◆ **Data supplied**:
+===+
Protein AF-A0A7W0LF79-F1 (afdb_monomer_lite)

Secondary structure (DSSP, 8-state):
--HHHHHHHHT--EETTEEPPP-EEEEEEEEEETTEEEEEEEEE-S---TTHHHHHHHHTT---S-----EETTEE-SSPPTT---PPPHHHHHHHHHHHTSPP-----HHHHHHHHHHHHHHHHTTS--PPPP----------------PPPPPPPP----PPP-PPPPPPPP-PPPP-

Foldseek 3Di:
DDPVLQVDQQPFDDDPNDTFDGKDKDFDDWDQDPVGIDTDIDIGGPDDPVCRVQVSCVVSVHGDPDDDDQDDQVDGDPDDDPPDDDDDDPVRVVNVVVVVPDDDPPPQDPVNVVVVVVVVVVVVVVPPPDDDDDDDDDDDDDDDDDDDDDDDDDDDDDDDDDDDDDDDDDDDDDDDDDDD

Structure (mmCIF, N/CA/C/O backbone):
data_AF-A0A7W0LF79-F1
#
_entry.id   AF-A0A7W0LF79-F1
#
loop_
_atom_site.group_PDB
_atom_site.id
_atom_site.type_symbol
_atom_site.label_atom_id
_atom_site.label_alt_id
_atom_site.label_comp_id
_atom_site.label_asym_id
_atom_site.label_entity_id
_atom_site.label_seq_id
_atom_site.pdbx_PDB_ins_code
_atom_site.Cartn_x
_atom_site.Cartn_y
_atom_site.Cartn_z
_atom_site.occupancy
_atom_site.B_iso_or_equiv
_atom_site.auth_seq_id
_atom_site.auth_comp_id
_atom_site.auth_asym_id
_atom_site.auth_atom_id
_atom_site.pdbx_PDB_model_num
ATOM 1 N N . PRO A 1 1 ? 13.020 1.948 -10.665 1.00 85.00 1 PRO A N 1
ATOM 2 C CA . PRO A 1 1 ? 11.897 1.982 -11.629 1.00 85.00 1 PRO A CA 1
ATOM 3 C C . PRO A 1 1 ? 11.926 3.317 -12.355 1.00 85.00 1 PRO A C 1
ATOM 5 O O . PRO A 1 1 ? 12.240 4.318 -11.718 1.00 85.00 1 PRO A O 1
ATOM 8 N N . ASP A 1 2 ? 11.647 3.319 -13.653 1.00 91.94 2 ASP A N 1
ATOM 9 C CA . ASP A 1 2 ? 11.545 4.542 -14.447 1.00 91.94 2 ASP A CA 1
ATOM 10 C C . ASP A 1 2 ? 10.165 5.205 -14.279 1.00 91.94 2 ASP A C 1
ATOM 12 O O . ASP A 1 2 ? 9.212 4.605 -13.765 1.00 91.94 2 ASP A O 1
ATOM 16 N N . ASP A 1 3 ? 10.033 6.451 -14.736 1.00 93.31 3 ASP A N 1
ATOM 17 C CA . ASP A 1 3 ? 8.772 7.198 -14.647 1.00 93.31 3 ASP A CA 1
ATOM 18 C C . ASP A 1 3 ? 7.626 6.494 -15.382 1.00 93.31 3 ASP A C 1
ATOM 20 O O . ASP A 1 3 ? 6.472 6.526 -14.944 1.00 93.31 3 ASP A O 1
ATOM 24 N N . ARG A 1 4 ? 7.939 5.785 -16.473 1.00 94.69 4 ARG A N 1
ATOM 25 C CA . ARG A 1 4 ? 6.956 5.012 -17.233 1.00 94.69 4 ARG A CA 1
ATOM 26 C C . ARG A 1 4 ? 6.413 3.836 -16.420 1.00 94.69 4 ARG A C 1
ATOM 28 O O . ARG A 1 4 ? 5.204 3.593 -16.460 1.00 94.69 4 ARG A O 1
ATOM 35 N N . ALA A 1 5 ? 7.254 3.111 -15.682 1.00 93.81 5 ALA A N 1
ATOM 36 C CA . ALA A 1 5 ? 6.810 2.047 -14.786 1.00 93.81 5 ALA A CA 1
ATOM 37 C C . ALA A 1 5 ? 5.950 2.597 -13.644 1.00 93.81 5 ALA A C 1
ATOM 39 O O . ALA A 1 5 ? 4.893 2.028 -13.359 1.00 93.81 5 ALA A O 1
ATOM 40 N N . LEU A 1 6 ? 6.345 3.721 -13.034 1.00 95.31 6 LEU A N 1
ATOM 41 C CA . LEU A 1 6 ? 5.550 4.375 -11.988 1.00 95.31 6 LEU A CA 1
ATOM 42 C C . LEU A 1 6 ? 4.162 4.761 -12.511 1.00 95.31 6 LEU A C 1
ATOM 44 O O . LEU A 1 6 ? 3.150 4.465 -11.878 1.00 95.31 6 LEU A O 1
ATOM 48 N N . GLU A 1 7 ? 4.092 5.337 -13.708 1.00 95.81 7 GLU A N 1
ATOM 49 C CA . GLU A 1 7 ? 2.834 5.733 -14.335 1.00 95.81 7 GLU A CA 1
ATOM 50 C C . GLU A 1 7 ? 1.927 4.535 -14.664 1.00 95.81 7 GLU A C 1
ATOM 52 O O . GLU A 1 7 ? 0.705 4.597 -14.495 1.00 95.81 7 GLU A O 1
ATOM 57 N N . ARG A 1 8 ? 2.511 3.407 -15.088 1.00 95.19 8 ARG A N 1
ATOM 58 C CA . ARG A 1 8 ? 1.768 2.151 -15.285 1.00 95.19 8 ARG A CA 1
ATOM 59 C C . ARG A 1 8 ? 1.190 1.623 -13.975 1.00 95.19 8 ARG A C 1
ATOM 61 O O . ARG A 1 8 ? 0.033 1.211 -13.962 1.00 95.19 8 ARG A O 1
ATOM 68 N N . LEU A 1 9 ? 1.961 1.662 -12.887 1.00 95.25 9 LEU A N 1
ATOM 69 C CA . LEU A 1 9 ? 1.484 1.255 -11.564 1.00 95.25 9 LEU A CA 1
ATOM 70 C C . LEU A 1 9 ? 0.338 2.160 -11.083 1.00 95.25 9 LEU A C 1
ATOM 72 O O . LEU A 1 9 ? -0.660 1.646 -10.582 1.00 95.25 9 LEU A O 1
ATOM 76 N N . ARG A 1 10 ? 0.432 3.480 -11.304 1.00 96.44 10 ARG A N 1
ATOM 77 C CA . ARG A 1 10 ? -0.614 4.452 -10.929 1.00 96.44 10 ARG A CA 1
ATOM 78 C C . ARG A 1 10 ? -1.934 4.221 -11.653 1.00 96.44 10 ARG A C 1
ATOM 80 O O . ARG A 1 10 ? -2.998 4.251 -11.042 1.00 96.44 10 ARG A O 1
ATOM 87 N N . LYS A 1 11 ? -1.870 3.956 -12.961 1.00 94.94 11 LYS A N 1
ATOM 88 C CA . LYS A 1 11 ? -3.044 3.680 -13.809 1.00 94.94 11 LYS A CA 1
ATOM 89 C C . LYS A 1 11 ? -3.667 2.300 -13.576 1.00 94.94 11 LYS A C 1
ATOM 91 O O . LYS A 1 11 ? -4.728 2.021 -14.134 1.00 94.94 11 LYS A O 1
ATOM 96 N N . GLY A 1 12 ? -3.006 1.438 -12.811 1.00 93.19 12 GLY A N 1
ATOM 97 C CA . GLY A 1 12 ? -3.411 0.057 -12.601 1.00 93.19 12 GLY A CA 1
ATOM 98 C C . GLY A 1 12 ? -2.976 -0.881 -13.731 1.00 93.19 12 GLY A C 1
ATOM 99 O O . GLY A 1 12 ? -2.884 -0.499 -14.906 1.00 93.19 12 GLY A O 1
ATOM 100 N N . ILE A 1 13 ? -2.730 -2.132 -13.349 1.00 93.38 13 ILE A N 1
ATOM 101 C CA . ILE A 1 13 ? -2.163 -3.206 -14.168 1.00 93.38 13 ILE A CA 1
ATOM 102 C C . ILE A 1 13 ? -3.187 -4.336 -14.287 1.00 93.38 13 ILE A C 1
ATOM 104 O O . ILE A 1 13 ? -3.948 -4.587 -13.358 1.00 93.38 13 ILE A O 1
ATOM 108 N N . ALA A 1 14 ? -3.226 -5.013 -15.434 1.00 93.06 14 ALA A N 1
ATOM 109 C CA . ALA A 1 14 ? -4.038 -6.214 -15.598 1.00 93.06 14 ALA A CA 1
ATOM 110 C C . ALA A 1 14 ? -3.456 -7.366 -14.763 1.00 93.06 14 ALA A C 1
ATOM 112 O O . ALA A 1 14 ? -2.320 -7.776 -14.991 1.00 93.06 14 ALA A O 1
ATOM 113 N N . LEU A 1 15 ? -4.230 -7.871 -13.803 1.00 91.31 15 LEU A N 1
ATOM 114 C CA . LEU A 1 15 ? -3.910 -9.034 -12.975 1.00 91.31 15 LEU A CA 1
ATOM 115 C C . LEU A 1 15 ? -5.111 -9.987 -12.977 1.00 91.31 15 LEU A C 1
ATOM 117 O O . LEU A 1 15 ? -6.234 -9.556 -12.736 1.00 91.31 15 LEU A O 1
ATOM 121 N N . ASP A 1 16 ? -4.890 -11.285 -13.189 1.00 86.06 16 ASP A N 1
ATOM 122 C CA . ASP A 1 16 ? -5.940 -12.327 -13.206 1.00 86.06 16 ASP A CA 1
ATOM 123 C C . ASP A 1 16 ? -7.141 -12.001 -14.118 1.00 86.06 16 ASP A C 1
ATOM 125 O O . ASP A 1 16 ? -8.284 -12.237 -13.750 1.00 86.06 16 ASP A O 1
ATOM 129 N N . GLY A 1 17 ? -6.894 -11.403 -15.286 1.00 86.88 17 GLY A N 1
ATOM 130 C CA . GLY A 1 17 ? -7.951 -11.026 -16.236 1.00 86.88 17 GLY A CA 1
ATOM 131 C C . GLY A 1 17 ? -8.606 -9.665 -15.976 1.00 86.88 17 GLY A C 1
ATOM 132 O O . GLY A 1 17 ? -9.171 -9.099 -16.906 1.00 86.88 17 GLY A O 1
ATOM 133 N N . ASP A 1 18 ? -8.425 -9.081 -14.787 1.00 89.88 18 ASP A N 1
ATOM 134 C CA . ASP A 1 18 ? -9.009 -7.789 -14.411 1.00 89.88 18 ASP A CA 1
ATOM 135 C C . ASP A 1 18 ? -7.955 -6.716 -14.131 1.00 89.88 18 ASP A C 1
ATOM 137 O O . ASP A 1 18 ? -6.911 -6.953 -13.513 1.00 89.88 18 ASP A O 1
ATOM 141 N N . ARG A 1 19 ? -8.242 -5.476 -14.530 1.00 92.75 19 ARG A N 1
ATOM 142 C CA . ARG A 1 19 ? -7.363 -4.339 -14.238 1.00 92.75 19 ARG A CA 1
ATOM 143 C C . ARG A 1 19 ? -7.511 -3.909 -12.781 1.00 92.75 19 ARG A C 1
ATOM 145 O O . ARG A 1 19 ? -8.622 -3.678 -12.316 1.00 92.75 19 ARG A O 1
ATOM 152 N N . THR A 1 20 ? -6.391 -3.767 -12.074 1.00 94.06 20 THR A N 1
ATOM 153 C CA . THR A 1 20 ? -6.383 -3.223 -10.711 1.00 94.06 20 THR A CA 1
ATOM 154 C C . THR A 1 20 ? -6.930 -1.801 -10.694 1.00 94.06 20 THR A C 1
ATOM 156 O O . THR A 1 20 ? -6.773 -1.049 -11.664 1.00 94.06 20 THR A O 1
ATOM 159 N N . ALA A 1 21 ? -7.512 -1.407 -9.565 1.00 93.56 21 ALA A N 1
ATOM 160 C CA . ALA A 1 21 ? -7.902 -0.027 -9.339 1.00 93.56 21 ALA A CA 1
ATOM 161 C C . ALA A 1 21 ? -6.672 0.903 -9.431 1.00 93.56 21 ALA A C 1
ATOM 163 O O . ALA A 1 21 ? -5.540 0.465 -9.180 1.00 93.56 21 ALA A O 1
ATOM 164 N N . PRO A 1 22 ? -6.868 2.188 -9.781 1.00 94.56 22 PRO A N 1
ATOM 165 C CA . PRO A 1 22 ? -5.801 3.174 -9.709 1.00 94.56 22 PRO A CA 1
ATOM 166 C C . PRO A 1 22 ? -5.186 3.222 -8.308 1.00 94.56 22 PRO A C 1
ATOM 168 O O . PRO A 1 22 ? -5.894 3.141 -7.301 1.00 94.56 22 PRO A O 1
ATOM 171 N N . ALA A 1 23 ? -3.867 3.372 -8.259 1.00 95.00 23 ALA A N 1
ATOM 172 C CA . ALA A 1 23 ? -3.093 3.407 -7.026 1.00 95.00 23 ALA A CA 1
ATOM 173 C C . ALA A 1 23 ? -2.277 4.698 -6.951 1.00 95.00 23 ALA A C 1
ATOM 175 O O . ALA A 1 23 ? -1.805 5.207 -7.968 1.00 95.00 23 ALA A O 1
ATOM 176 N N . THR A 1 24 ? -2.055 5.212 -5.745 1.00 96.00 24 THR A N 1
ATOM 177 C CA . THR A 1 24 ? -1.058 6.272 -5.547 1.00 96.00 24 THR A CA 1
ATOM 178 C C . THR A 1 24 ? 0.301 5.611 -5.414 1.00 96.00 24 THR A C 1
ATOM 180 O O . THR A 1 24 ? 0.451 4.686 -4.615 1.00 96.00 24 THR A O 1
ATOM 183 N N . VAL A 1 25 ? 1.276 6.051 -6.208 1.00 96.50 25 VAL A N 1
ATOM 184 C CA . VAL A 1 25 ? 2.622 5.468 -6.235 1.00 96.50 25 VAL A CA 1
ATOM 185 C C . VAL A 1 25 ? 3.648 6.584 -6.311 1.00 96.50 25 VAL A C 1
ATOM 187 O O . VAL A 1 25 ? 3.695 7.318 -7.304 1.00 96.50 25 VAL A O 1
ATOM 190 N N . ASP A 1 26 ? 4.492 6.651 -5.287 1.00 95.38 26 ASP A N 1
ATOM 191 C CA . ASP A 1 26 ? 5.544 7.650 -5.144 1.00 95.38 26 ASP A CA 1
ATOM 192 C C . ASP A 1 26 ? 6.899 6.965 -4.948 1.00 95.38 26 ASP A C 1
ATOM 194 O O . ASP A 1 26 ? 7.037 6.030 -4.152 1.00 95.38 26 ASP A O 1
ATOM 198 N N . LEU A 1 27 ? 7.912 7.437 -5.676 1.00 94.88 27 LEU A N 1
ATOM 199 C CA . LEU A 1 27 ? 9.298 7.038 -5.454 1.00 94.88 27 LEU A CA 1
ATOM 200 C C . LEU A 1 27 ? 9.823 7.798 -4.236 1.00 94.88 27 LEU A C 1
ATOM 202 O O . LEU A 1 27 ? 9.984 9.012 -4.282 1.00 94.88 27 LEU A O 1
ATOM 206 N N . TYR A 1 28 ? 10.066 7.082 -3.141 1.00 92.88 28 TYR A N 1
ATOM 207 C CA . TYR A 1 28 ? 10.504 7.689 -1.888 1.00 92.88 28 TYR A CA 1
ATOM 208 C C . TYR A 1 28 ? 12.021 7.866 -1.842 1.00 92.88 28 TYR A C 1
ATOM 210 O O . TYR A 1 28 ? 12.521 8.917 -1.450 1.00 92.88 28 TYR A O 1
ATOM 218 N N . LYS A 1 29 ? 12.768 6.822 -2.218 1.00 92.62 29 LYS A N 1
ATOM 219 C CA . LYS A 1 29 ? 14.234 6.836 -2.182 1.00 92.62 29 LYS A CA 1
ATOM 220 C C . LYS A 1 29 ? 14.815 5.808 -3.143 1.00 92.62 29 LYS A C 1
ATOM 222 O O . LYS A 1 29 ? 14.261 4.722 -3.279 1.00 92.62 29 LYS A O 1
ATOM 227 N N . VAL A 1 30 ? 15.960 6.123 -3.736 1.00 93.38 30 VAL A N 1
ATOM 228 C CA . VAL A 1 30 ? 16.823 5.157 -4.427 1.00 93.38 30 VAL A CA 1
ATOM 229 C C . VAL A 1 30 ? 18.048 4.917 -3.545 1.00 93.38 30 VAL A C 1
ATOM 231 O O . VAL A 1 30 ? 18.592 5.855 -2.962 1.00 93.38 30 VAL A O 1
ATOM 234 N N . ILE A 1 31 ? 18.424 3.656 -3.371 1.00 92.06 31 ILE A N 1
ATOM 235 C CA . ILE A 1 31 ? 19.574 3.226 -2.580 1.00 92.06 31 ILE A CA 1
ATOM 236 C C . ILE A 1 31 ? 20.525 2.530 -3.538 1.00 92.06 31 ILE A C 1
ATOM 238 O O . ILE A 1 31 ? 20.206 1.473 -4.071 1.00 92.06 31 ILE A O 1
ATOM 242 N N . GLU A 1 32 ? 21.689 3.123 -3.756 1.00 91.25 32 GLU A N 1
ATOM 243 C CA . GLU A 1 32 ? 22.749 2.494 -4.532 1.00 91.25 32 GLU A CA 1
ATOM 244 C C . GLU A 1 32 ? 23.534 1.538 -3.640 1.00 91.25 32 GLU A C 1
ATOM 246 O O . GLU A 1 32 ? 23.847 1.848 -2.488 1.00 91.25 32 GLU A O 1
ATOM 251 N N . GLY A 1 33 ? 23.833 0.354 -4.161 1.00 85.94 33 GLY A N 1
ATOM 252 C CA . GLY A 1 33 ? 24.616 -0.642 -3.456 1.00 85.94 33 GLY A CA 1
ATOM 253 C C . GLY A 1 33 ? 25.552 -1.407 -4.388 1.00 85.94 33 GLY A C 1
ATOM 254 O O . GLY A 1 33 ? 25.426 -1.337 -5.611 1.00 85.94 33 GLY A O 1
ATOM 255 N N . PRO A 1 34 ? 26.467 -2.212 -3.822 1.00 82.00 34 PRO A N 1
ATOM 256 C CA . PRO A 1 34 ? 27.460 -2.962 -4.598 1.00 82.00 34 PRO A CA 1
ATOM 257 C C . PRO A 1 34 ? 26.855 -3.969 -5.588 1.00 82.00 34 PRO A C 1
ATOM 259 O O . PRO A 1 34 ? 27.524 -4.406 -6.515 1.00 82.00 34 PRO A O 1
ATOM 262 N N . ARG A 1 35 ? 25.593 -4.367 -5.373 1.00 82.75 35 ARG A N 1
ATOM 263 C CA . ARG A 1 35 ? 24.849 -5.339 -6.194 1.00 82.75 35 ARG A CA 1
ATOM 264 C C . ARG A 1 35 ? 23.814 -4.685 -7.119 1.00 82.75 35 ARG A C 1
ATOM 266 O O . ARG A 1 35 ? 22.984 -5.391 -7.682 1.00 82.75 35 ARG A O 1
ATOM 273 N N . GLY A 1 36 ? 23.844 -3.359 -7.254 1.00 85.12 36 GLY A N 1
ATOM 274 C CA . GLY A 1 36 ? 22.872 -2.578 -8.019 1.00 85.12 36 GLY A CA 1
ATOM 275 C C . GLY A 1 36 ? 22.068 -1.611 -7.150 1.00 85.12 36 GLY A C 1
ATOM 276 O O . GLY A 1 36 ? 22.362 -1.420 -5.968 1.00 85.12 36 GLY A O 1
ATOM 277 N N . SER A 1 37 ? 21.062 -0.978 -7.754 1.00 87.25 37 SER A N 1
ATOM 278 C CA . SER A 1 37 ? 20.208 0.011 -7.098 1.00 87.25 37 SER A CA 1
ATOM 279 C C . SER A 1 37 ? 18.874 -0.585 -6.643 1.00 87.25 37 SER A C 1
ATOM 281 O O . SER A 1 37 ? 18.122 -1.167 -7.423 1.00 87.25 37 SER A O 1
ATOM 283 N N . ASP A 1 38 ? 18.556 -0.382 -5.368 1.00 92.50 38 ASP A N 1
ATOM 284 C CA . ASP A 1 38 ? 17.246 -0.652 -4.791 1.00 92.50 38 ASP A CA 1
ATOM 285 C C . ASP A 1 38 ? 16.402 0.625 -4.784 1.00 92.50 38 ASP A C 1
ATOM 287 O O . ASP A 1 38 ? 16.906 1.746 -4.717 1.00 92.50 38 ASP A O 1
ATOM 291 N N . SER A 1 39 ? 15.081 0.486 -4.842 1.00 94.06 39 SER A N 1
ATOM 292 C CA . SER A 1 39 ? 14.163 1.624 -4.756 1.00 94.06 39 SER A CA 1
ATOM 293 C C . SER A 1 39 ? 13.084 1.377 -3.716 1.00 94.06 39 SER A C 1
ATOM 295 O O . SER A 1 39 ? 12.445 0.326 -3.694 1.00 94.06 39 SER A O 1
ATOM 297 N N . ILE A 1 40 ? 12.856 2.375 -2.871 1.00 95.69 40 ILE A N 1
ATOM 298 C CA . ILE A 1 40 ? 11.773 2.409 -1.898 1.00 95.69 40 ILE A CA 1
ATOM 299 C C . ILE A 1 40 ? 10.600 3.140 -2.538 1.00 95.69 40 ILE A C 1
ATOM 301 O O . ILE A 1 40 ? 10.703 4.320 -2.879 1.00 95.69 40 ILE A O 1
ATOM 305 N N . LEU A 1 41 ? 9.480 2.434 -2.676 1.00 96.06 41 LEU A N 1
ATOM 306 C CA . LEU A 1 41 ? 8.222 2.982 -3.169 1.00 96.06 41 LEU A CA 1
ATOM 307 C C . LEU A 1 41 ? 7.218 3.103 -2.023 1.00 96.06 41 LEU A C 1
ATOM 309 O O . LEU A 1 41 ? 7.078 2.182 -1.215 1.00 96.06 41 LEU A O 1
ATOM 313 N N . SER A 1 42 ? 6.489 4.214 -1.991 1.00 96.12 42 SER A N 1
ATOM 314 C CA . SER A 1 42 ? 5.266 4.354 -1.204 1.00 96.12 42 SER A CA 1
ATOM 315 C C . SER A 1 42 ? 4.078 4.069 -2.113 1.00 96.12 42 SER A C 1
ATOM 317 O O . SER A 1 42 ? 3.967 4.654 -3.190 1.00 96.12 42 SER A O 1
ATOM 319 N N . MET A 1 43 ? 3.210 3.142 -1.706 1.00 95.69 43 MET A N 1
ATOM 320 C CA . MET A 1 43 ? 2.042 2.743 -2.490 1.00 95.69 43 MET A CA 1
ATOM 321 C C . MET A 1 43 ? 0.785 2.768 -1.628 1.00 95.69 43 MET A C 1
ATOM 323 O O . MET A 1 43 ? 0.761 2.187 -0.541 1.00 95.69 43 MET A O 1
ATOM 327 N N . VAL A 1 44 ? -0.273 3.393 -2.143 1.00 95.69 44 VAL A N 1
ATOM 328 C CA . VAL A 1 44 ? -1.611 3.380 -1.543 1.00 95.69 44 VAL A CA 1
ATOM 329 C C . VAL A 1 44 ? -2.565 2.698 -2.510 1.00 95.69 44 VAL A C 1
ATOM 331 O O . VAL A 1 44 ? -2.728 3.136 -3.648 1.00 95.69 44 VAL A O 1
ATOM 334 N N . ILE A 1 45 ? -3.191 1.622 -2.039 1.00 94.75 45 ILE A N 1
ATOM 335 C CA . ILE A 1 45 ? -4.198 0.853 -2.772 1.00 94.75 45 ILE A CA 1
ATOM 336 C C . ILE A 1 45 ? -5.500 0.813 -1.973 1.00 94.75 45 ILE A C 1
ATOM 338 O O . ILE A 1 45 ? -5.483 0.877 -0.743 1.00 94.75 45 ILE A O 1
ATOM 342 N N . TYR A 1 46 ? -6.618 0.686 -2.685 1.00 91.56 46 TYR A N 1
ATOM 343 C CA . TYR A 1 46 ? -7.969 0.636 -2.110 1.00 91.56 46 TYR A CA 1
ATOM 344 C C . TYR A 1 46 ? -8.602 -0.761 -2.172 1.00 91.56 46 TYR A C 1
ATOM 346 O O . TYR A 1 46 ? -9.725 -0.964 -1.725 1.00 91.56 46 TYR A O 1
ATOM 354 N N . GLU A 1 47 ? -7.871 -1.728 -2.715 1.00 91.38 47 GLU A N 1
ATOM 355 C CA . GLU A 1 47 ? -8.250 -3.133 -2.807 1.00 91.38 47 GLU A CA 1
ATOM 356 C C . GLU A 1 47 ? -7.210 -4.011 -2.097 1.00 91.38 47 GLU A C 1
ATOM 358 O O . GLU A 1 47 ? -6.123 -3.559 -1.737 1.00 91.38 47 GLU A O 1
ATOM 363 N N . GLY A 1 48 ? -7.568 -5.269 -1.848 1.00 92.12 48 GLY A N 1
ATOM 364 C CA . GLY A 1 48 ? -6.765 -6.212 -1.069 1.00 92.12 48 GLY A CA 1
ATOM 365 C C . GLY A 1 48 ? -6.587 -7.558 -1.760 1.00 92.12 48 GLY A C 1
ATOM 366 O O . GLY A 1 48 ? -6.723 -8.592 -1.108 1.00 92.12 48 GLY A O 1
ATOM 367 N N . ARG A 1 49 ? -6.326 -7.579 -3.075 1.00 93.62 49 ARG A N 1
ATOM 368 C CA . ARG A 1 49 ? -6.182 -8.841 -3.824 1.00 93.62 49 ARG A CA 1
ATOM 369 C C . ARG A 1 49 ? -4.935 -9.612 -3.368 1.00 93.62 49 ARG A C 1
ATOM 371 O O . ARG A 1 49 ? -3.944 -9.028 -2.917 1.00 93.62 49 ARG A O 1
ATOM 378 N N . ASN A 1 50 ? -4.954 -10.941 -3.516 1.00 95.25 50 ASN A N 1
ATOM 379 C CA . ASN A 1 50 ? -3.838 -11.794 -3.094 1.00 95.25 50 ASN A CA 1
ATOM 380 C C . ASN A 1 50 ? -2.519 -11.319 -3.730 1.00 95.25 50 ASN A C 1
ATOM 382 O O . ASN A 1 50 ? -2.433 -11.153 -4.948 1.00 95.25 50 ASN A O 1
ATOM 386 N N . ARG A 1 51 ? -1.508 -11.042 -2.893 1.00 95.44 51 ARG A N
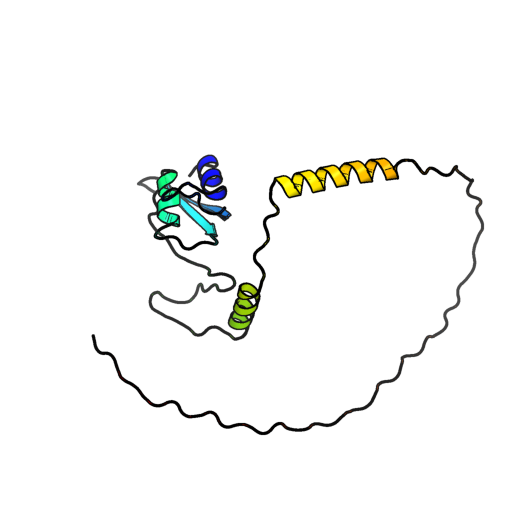 1
ATOM 387 C CA . ARG A 1 51 ? -0.161 -10.599 -3.305 1.00 95.44 51 ARG A CA 1
ATOM 388 C C . ARG A 1 51 ? -0.146 -9.433 -4.305 1.00 95.44 51 ARG A C 1
ATOM 390 O O . ARG A 1 51 ? 0.820 -9.292 -5.052 1.00 95.44 51 ARG A O 1
ATOM 397 N N . GLN A 1 52 ? -1.176 -8.587 -4.313 1.00 95.94 52 GLN A N 1
ATOM 398 C CA . GLN A 1 52 ? -1.390 -7.588 -5.360 1.00 95.94 52 GLN A CA 1
ATOM 399 C C . GLN A 1 52 ? -0.168 -6.705 -5.627 1.00 95.94 52 GLN A C 1
ATOM 401 O O . GLN A 1 52 ? 0.305 -6.669 -6.754 1.00 95.94 52 GLN A O 1
ATOM 406 N N . ILE A 1 53 ? 0.387 -6.059 -4.594 1.00 96.00 53 ILE A N 1
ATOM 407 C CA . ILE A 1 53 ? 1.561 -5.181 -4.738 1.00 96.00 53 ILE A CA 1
+===+
◆ **Activity**:
In the listing above, find the line containing "ATOM 255 N N" and the line containing "ATOM 262 N N", then repeat those two lines and everything between them exactly.

◆ **Task solution**:
ATOM 255 N N . PRO A 1 34 ? 26.467 -2.212 -3.822 1.00 82.00 34 PRO A N 1
ATOM 256 C CA . PRO A 1 34 ? 27.460 -2.962 -4.598 1.00 82.00 34 PRO A CA 1
ATOM 257 C C . PRO A 1 34 ? 26.855 -3.969 -5.588 1.00 82.00 34 PRO A C 1
ATOM 259 O O . PRO A 1 34 ? 27.524 -4.406 -6.515 1.00 82.00 34 PRO A O 1
ATOM 262 N N . ARG A 1 35 ? 25.593 -4.367 -5.373 1.00 82.75 35 ARG A N 1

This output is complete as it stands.